Jakarta (ANTARA News) - Federasi Serikat Pekerja Pariwisata SPSI mendesak pemerintah menghapuskan sistem kerja outsourcing yang dinilai banyak merugikan kalangan pekerja serta tidak memberikan kepastian jaminan masa depan mereka.

"Kepedulian kita sekarang ini adalah bagaimana mengatasi persoalan outsourcing. Pola hubungan kerja dengan outsouring tersebut merupakan bentuk perbudakan di era saat ini," ujar Ketua Umum Federasi Serikat Pekerja Pariwisata Yoris Raweyae saat pembukaan Kongres V organisasi pekerja itu di Jakarta, kemarin.

Menurut Yories yang juga anggota Komisi I DPR itu, outsourcing tersebut pada awalnya hanya untuk membantu kalangan industri dan para pengusahanya dalam mengatasi krisis yang sifatnya temporer saja.

Selanjutnya setelah satu tahun bekerja kontrak sebagai tenaga outsourcing, orang tersebut seharusnya sudah ada kepastian apakah menjadi karyawan tetap atau tidak.

Jadi, Yories menambahkan, tidak boleh sistem kerja outsourcing tersebut diteruskan menjadi sesuatu yang permanen karena artinya para pekerja akan menjadi pihak yang paling dirugikan.

"Dalam outsourcing itu tidak ada jaminan masa depan buat para pekerjanya. Demikian pula jika terjadi PHK, maka mereka juga tidak akan mendapatkan hak-haknya. Persoalan inilah yang harus menjadi perhatian pemerintah dan harus ada regulasi yang tegas terkait penghapusan outsourcing," ujar Yories.

Pada bagian lain, Yories yang juga politisi Partai Golkar itu mengatakan, Federasi Serikat Pekerja Pariwisata SPSI juga mempersoalkan keberadaan Jamsostek yang dianggap belum banyak memberikan sumbangan pada peningkatan kesejahteraan pekerja di seluruh Indonesia. Padahal Jamsostek itu ada karena hasil keringat para pekerja.

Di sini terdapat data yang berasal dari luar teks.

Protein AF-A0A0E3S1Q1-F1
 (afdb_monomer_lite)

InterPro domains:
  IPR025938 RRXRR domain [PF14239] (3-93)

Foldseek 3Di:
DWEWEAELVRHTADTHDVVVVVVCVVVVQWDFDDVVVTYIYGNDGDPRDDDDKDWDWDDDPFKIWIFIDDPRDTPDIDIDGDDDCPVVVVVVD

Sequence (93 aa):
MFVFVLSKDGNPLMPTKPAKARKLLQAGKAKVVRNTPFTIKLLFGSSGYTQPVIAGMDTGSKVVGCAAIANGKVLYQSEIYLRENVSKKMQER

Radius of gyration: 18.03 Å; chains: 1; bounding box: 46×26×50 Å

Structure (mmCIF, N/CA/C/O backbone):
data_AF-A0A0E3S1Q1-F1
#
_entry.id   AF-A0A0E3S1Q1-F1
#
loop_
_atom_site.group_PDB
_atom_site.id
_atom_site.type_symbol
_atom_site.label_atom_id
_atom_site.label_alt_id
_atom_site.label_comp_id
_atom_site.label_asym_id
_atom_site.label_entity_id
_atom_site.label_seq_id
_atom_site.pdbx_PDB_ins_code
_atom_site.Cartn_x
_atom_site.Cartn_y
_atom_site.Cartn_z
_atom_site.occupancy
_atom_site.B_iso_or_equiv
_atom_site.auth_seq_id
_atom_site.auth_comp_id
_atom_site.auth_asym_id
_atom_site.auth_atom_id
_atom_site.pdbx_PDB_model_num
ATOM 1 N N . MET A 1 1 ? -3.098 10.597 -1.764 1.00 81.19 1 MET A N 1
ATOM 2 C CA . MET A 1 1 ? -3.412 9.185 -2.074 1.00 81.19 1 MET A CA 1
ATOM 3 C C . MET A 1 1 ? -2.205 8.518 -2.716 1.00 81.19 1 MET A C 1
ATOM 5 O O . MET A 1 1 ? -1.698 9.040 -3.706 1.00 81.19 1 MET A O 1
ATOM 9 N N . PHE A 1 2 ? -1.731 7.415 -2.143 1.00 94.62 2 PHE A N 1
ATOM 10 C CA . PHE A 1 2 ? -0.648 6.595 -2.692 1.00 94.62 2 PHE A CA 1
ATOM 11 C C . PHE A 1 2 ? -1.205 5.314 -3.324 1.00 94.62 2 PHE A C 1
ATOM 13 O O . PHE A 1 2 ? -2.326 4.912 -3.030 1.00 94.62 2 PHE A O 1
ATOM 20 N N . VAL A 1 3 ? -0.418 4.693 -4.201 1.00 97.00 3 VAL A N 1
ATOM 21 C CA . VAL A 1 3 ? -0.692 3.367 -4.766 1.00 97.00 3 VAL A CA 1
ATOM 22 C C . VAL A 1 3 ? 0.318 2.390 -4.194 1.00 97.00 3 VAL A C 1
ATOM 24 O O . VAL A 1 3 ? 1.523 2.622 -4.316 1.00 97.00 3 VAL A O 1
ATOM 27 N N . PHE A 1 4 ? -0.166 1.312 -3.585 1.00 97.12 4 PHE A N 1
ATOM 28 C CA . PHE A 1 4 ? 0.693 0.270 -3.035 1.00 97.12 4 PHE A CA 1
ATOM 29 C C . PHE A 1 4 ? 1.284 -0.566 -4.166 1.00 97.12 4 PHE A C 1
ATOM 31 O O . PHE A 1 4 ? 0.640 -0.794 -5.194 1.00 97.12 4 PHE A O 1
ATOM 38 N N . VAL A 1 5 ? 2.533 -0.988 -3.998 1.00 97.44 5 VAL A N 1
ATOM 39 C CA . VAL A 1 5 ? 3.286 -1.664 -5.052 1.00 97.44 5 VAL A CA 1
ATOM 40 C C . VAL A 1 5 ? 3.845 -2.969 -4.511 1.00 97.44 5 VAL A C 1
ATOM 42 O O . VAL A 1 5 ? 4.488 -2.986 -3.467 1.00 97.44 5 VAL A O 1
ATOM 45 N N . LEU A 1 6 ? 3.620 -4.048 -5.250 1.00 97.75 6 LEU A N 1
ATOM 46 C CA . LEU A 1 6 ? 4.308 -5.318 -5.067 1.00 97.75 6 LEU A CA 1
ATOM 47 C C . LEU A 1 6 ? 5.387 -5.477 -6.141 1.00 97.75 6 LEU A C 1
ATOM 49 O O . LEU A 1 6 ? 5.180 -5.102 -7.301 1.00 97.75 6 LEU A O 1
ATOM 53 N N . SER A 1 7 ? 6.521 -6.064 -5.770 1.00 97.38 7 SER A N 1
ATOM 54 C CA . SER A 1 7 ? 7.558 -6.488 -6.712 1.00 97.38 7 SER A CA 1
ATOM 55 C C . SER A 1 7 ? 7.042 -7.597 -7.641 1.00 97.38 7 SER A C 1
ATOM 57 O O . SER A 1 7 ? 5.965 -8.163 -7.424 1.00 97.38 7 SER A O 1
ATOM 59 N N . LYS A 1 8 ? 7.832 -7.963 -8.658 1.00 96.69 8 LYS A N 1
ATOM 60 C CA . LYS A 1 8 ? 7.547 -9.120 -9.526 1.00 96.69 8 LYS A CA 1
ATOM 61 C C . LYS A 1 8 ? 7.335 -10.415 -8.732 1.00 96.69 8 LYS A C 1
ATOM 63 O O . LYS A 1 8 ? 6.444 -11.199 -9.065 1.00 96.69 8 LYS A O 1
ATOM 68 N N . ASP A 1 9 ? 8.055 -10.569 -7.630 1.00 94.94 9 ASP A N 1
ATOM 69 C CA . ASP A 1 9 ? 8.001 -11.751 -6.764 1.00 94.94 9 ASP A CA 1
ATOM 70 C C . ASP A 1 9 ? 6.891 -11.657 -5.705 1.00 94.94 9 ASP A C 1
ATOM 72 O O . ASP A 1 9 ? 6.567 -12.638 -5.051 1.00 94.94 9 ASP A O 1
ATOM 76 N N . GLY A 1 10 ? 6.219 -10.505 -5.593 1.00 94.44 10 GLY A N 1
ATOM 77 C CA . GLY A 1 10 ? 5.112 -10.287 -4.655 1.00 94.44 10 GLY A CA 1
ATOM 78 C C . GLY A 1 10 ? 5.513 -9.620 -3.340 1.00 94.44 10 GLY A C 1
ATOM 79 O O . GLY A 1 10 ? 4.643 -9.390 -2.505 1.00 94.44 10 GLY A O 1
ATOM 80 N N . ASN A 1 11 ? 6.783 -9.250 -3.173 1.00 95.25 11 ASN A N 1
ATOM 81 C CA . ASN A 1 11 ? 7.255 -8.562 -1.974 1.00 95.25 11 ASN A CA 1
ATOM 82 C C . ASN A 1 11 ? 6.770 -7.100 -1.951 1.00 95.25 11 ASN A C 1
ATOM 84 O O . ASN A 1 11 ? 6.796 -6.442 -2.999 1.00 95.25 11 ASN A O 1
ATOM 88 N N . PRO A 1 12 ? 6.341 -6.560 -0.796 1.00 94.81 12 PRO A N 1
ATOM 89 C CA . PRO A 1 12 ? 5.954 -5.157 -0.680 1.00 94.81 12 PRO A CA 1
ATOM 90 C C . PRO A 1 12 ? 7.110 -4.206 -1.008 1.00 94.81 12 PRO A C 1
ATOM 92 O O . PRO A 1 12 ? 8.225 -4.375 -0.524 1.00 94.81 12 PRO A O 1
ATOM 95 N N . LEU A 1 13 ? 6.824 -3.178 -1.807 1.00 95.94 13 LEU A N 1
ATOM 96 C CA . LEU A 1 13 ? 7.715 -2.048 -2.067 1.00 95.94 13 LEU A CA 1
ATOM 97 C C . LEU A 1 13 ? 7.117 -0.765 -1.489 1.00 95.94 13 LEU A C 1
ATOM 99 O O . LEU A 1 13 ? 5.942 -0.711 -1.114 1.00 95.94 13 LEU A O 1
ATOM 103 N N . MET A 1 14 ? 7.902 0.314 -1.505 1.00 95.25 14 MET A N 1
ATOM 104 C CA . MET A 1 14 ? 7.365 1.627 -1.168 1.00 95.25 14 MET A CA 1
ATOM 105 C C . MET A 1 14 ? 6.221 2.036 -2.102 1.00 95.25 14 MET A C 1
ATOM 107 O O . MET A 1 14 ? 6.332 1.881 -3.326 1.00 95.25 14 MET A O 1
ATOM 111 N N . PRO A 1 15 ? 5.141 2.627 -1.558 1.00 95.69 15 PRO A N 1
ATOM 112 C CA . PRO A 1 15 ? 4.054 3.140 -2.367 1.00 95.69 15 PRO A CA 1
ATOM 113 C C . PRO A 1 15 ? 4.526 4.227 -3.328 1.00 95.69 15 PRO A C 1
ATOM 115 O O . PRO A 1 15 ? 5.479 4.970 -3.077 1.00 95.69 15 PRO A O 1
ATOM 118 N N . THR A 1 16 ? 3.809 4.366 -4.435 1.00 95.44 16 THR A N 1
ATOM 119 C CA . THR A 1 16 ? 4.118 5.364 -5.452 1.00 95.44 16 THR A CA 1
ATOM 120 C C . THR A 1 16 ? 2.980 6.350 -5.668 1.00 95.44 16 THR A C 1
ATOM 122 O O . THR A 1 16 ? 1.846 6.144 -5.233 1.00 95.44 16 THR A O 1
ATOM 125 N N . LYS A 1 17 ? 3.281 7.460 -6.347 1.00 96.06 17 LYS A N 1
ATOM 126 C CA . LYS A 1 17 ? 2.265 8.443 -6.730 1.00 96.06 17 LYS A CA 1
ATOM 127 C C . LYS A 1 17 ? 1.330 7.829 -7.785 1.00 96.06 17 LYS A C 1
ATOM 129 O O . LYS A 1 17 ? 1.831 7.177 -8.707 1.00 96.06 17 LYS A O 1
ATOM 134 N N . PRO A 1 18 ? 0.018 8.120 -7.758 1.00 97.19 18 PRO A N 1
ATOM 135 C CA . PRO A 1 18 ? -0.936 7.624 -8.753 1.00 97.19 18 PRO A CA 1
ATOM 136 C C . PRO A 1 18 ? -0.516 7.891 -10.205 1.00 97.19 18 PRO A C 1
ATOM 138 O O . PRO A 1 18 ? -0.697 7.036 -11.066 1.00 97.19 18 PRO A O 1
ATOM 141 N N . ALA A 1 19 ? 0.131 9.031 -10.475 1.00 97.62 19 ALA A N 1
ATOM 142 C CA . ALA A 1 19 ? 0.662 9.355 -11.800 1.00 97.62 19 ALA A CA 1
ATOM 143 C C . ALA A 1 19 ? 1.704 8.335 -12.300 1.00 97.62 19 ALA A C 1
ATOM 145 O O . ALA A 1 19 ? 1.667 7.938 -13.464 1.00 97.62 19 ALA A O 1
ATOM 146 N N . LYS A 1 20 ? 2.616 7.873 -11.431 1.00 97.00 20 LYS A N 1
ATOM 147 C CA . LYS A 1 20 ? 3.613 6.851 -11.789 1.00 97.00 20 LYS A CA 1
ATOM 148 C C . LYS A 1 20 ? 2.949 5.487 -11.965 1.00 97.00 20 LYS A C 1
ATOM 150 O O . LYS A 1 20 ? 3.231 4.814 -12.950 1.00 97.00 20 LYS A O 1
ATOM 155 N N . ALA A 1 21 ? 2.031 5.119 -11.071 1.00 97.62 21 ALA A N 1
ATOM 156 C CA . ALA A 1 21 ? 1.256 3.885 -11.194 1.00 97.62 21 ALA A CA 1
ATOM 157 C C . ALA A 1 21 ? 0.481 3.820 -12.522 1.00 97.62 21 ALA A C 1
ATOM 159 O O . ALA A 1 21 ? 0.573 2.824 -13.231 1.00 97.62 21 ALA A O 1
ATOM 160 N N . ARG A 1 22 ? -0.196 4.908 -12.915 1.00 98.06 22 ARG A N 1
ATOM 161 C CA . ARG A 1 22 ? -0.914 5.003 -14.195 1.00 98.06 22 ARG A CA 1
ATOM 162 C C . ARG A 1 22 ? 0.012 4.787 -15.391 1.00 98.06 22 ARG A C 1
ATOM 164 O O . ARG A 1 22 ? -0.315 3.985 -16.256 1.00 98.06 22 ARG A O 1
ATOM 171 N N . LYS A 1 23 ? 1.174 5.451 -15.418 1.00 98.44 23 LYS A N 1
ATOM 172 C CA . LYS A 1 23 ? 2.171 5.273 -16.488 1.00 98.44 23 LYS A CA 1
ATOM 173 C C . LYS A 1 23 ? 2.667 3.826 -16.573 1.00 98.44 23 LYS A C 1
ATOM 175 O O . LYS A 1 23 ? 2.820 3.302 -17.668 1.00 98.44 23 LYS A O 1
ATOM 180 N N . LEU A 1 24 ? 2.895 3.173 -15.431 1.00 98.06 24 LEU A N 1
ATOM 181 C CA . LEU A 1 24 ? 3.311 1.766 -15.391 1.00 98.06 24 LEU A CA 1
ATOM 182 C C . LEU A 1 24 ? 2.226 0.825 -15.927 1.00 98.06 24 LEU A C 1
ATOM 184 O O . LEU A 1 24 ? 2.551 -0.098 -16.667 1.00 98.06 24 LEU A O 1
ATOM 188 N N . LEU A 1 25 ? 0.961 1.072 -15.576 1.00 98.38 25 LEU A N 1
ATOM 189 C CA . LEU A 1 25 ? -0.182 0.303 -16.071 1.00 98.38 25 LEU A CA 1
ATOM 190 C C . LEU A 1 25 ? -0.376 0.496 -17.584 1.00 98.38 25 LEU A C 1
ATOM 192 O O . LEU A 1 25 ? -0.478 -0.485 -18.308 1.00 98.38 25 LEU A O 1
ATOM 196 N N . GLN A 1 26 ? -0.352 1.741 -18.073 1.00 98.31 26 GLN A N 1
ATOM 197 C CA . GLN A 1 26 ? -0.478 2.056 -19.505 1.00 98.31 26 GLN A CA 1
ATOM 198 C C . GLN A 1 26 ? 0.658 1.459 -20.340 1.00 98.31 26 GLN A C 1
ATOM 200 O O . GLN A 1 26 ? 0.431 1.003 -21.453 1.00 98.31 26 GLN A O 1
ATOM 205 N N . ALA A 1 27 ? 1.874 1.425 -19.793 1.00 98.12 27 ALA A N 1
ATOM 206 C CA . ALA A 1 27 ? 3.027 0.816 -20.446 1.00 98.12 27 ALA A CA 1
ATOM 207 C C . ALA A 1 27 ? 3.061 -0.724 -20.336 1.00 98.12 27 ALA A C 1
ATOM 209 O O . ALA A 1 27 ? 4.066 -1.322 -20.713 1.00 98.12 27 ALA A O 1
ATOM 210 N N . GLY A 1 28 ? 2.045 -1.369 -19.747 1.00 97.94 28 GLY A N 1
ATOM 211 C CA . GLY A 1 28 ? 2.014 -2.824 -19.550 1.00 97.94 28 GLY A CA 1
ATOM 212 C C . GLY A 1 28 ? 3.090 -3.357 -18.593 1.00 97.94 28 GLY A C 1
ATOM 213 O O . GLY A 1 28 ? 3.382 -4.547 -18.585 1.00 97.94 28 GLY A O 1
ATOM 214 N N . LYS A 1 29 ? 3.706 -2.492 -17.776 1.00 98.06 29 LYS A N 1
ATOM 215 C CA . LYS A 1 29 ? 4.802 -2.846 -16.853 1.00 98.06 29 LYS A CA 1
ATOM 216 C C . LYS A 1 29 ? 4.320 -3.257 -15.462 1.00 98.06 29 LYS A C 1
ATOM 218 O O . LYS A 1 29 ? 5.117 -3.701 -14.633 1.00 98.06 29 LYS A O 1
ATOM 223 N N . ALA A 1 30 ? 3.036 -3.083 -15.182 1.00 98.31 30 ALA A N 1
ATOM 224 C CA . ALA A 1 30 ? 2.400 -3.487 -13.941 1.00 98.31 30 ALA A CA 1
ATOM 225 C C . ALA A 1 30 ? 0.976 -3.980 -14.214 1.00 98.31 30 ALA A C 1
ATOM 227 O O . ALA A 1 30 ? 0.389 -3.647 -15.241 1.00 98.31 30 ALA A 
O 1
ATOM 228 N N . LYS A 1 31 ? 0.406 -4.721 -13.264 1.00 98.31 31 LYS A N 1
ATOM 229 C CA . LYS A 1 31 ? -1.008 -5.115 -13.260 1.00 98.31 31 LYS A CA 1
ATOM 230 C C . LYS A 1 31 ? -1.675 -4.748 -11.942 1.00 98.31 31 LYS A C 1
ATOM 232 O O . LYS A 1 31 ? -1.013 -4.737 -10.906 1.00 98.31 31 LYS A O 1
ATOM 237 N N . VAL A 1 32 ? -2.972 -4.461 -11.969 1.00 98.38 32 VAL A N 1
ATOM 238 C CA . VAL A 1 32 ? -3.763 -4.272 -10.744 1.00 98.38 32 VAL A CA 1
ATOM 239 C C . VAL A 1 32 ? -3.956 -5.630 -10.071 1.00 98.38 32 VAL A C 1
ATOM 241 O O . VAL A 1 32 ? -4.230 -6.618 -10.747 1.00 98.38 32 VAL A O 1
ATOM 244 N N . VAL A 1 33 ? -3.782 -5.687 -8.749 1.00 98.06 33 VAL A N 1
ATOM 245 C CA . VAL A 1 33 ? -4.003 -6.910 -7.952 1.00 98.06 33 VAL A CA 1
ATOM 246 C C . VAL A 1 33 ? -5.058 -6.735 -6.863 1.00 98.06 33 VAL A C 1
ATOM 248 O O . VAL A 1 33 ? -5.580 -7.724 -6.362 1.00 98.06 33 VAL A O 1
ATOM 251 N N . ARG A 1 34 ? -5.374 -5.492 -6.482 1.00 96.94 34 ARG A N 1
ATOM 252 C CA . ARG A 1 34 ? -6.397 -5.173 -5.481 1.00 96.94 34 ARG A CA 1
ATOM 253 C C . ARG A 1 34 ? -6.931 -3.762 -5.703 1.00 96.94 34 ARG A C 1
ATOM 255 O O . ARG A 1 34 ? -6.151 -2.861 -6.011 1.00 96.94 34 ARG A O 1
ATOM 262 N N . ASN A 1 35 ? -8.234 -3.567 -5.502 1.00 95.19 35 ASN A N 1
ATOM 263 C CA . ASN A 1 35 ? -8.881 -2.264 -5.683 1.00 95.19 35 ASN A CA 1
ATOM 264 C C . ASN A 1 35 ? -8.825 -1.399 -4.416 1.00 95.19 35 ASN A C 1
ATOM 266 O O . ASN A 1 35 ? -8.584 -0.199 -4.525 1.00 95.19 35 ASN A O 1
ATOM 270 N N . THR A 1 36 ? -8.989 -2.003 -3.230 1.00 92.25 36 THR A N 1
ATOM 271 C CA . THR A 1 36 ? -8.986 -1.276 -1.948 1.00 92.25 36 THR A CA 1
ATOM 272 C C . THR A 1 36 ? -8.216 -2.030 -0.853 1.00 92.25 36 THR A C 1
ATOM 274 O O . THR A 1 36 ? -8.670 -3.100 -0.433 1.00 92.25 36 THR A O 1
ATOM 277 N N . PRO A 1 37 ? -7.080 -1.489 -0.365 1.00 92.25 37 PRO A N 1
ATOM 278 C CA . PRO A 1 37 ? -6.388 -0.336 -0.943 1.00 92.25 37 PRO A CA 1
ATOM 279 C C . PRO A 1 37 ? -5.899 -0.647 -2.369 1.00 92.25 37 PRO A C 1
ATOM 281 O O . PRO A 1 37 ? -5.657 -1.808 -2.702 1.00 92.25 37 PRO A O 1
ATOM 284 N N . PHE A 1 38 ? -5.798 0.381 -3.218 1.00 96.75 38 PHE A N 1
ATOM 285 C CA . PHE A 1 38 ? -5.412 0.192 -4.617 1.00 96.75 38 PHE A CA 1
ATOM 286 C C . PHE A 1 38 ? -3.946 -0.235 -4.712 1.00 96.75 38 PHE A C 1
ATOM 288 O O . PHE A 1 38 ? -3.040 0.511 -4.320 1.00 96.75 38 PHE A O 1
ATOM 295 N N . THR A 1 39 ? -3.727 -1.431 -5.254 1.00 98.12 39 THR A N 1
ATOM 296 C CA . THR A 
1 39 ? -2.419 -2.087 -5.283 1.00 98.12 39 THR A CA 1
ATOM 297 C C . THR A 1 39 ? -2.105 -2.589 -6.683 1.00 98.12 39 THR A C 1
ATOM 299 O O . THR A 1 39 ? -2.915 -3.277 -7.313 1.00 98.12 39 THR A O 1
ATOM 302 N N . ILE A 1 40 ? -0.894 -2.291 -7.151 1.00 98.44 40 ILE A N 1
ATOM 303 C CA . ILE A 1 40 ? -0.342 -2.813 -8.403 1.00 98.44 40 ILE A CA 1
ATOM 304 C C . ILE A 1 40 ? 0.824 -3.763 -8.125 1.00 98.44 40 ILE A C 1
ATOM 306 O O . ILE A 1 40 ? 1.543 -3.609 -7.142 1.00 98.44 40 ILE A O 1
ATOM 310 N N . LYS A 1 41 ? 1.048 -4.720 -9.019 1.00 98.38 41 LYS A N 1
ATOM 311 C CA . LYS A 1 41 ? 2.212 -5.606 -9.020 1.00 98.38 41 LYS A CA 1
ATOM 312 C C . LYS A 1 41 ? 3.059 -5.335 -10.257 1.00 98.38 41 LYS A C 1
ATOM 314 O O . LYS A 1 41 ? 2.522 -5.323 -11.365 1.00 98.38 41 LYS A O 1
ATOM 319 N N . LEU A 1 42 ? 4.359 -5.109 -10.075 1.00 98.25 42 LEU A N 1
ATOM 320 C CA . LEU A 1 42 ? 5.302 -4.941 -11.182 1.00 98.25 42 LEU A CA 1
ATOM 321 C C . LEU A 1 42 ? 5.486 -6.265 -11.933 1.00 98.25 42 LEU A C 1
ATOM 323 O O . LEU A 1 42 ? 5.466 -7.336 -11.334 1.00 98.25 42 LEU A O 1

"Tidak usah jauh-jauh, apakah Jamsostek pernah memikirkan membangun rumah-rumah susun sederhana untuk para pekerja? Belum lagi untuk pelayanan jaminan kesehatan dan hari tua yang tidak pernah jelas bagi pekerja," ujarnya.

Oleh karena itu, kalangan pekerja di sektor pariwisata menuntut pemerintah agar melakukan kaji ulang terhadap keberadaan Jamsostek tersebut.

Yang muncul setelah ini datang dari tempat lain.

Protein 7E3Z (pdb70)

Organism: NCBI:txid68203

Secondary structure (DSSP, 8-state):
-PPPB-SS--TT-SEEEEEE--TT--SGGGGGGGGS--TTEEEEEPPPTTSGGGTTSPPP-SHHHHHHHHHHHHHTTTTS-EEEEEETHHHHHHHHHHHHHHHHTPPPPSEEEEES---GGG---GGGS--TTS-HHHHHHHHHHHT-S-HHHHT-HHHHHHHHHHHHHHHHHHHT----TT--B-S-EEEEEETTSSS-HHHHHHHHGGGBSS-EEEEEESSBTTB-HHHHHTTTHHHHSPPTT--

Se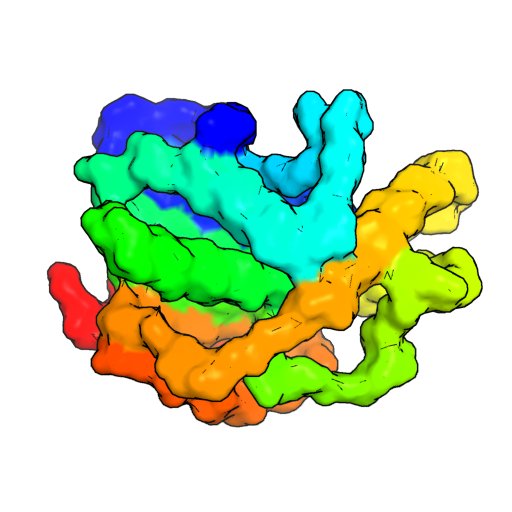quence (247 aa):
GAAVQRPRPRPGAERVLVCLSYCGGGTAPFRQWAEDLPEDVELALICYPGREARFGAPFARVWTELRDDVVRSVRGLTGRPYILFGHSMGSWMAFETAAELERIGAAPPEALVVSGGVAPHKRMPREDTPRSDADMDALVRWMRDLGQVSPAIAAEPELLKIAVDLLRADLAVTESYRFVDGTRVSVPLRVLYGTEDAAPFADVERHWRPLTAGPFQAVELPGGHFYTPEVWARLTEWCTLPVPGAA

Foldseek 3Di:
DDEWDFPPDQPPAQEEEEEAEAQLDAQVLPPLVCVPDDSNYTYTYDGAACDDVNVVPDFDQAQVSRLVVVLVHCQVRQVGAYEYEYAAVGLVSSLVNQLVCVVVPGDGHQEYEYELYAAQQPPDDQLLQDALPDDLVSQVVNCVVLVNDDPVQVVDVVSSVSSSNRNSSRRSRSVNDDDDPPAAAAHEYEYEAEPPEDDHQVNRQVVCVVRYNAAYYYDYAYDYSCHDPVCSSVVCVVRPDRRPRGD

Nearest PDB structures (foldseek):
  7e3z-assembly1_A  TM=1.004E+00  e=1.609E-54  Streptomyces sp. SNM55
  3fla-assembly2_B  TM=8.495E-01  e=5.874E-21  Amycolatopsis mediterranei
  3flb-assembly1_A  TM=8.468E-01  e=1.885E-20  Amycolatopsis mediterranei
  5ugz-assembly2_B  TM=8.823E-01  e=1.716E-17  Escherichia coli
  6vap-assembly1_A  TM=8.044E-01  e=1.517E-17  Streptomyces sp. WAC02707

Structure (mmCIF, N/CA/C/O backbone):
data_7E3Z
#
_entry.id   7E3Z
#
_cell.length_a   40.730
_cell.length_b   66.450
_cell.length_c   45.290
_cell.angle_alpha   90.000
_cell.angle_beta   98.060
_cell.angle_gamma   90.000
#
_symmetry.space_group_name_H-M   'P 1 21 1'
#
loop_
_entity.id
_entity.type
_entity.pdbx_description
1 polymer thioesterase
2 non-polymer 'CHLORIDE ION'
3 water water
#
loop_
_atom_site.group_PDB
_atom_site.id
_atom_site.type_symbol
_atom_site.label_atom_id
_atom_site.label_alt_id
_atom_site.label_comp_id
_atom_site.label_asym_id
_atom_site.label_entity_id
_atom_site.label_seq_id
_atom_site.pdbx_PDB_ins_code
_atom_site.Cartn_x
_atom_site.Cartn_y
_atom_site.Cartn_z
_atom_site.occupancy
_atom_site.B_iso_or_equiv
_atom_site.auth_seq_id
_atom_site.auth_comp_id
_atom_site.auth_asym_id
_atom_site.auth_atom_id
_atom_site.pdbx_PDB_model_num
ATOM 1 N N . GLY A 1 10 ? 7.58600 13.59300 15.65200 1.000 32.18000 10 GLY A N 1
ATOM 2 C CA . GLY A 1 10 ? 7.73800 12.89000 14.38400 1.000 28.27000 10 GLY A CA 1
ATOM 3 C C . GLY A 1 10 ? 7.06900 13.59900 13.21700 1.000 28.62000 10 GLY A C 1
ATOM 4 O O . GLY A 1 10 ? 6.17400 14.45200 13.39900 1.000 30.11000 10 GLY A O 1
ATOM 5 N N . ALA A 1 11 ? 7.52600 13.26900 12.00900 1.000 26.44000 11 ALA A N 1
ATOM 6 C CA . ALA A 1 11 ? 6.89700 13.80800 10.81600 1.000 26.68000 11 ALA A CA 1
ATOM 7 C C . ALA A 1 11 ? 5.45600 13.32300 10.72800 1.000 26.75000 11 ALA A C 1
ATOM 8 O O . ALA A 1 11 ? 5.05600 12.32100 11.35400 1.000 24.23000 11 ALA A O 1
ATOM 10 N N . ALA A 1 12 ? 4.66200 14.05500 9.95100 1.000 26.75000 12 ALA A N 1
ATOM 11 C CA . ALA A 1 12 ? 3.24100 13.76000 9.87800 1.000 26.88000 12 ALA A CA 1
ATOM 12 C C . ALA A 1 12 ? 2.97200 12.51400 9.02500 1.000 25.60000 12 ALA A C 1
ATOM 13 O O . ALA A 1 12 ? 3.58900 12.27800 7.99400 1.000 31.21000 12 ALA A O 1
ATOM 15 N N . VAL A 1 13 ? 2.11800 11.71300 9.53000 1.000 22.62000 13 VAL A N 1
ATOM 16 C CA . VAL A 1 13 ? 1.60900 10.51200 8.89900 1.000 20.53000 13 VAL A CA 1
ATOM 17 C C . VAL A 1 13 ? 0.49700 10.94400 7.95400 1.000 18.06000 13 VAL A C 1
ATOM 18 O O . VAL A 1 13 ? -0.26400 11.85600 8.27700 1.000 19.11000 13 VAL A O 1
ATOM 22 N N . GLN A 1 14 ? 0.40800 10.33900 6.78200 1.000 14.58000 14 GLN A N 1
ATOM 23 C CA . GLN A 1 14 ? -0.67700 10.67000 5.85500 1.000 15.33000 14 GLN A CA 1
ATOM 24 C C . GLN A 1 14 ? -1.88700 9.78700 6.07000 1.000 15.94000 14 GLN A C 1
ATOM 25 O O . GLN A 1 14 ? -1.78000 8.57900 6.30500 1.000 16.17000 14 GLN A O 1
ATOM 31 N N . ARG A 1 15 ? -3.04500 10.42200 6.07600 1.000 14.73000 15 ARG A N 1
ATOM 32 C CA . ARG A 1 15 ? -4.29200 9.71200 6.34700 1.000 13.44000 15 ARG A CA 1
ATOM 33 C C . ARG A 1 15 ? -5.27700 10.21400 5.30200 1.000 14.69000 15 ARG A C 1
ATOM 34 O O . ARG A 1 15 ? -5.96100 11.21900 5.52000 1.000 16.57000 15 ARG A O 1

Terkait desakan kalangan pekerja pariwisata itu, Dirjen Pembinaan Hubungan Industrial dan Jaminan Sosial (PHI dan Jamsos) Mira Handatani mengatakan bahwa pihaknya telah mencatat aspirasi yang berkembang di masyarakat itu untuk kemudian dibicarakan bersama-sama dengan pemerintah.

Sementara itu dalam sambutan tertulis Menakertrans Muhaimin Iskandar yang disampaikannya, Mira menjelaskan bahwa sektor pariwisata merupakan kontributor yang signifikan terhadap perekonomian Indonesia.

Berdasarkan data yang ada, pada tahun 2008 sektor pariwisata ini telah menyumbangkan devisa negara sekitar Rp200 triliun yang langsung masuk ke kantong-kantong rakyat, yakni sebanyak Rp123,17 trilun dari wisatawan nusantara dan Rp80 triliun dari wisatawan mancanegara melalui program Kenali Negerimu Cintai Negerimu dan Visit Indonesian Year 2008.

Dikemukakannya pula bahwa usaha meningkatkan sektor pariwisata itu tidak bisa dilepaskan dari peranan tenaga kerja yang bekerja pada sektor tersebut.

Berdasarkan data Kementerian Kebudayaan dan Pariwisata tahun 2007, jumlah tenaga kerja yang bergerak di bidang pariwisata, baik secara langsung maupun tidak langsung, berjumlah 4,41 juta orang.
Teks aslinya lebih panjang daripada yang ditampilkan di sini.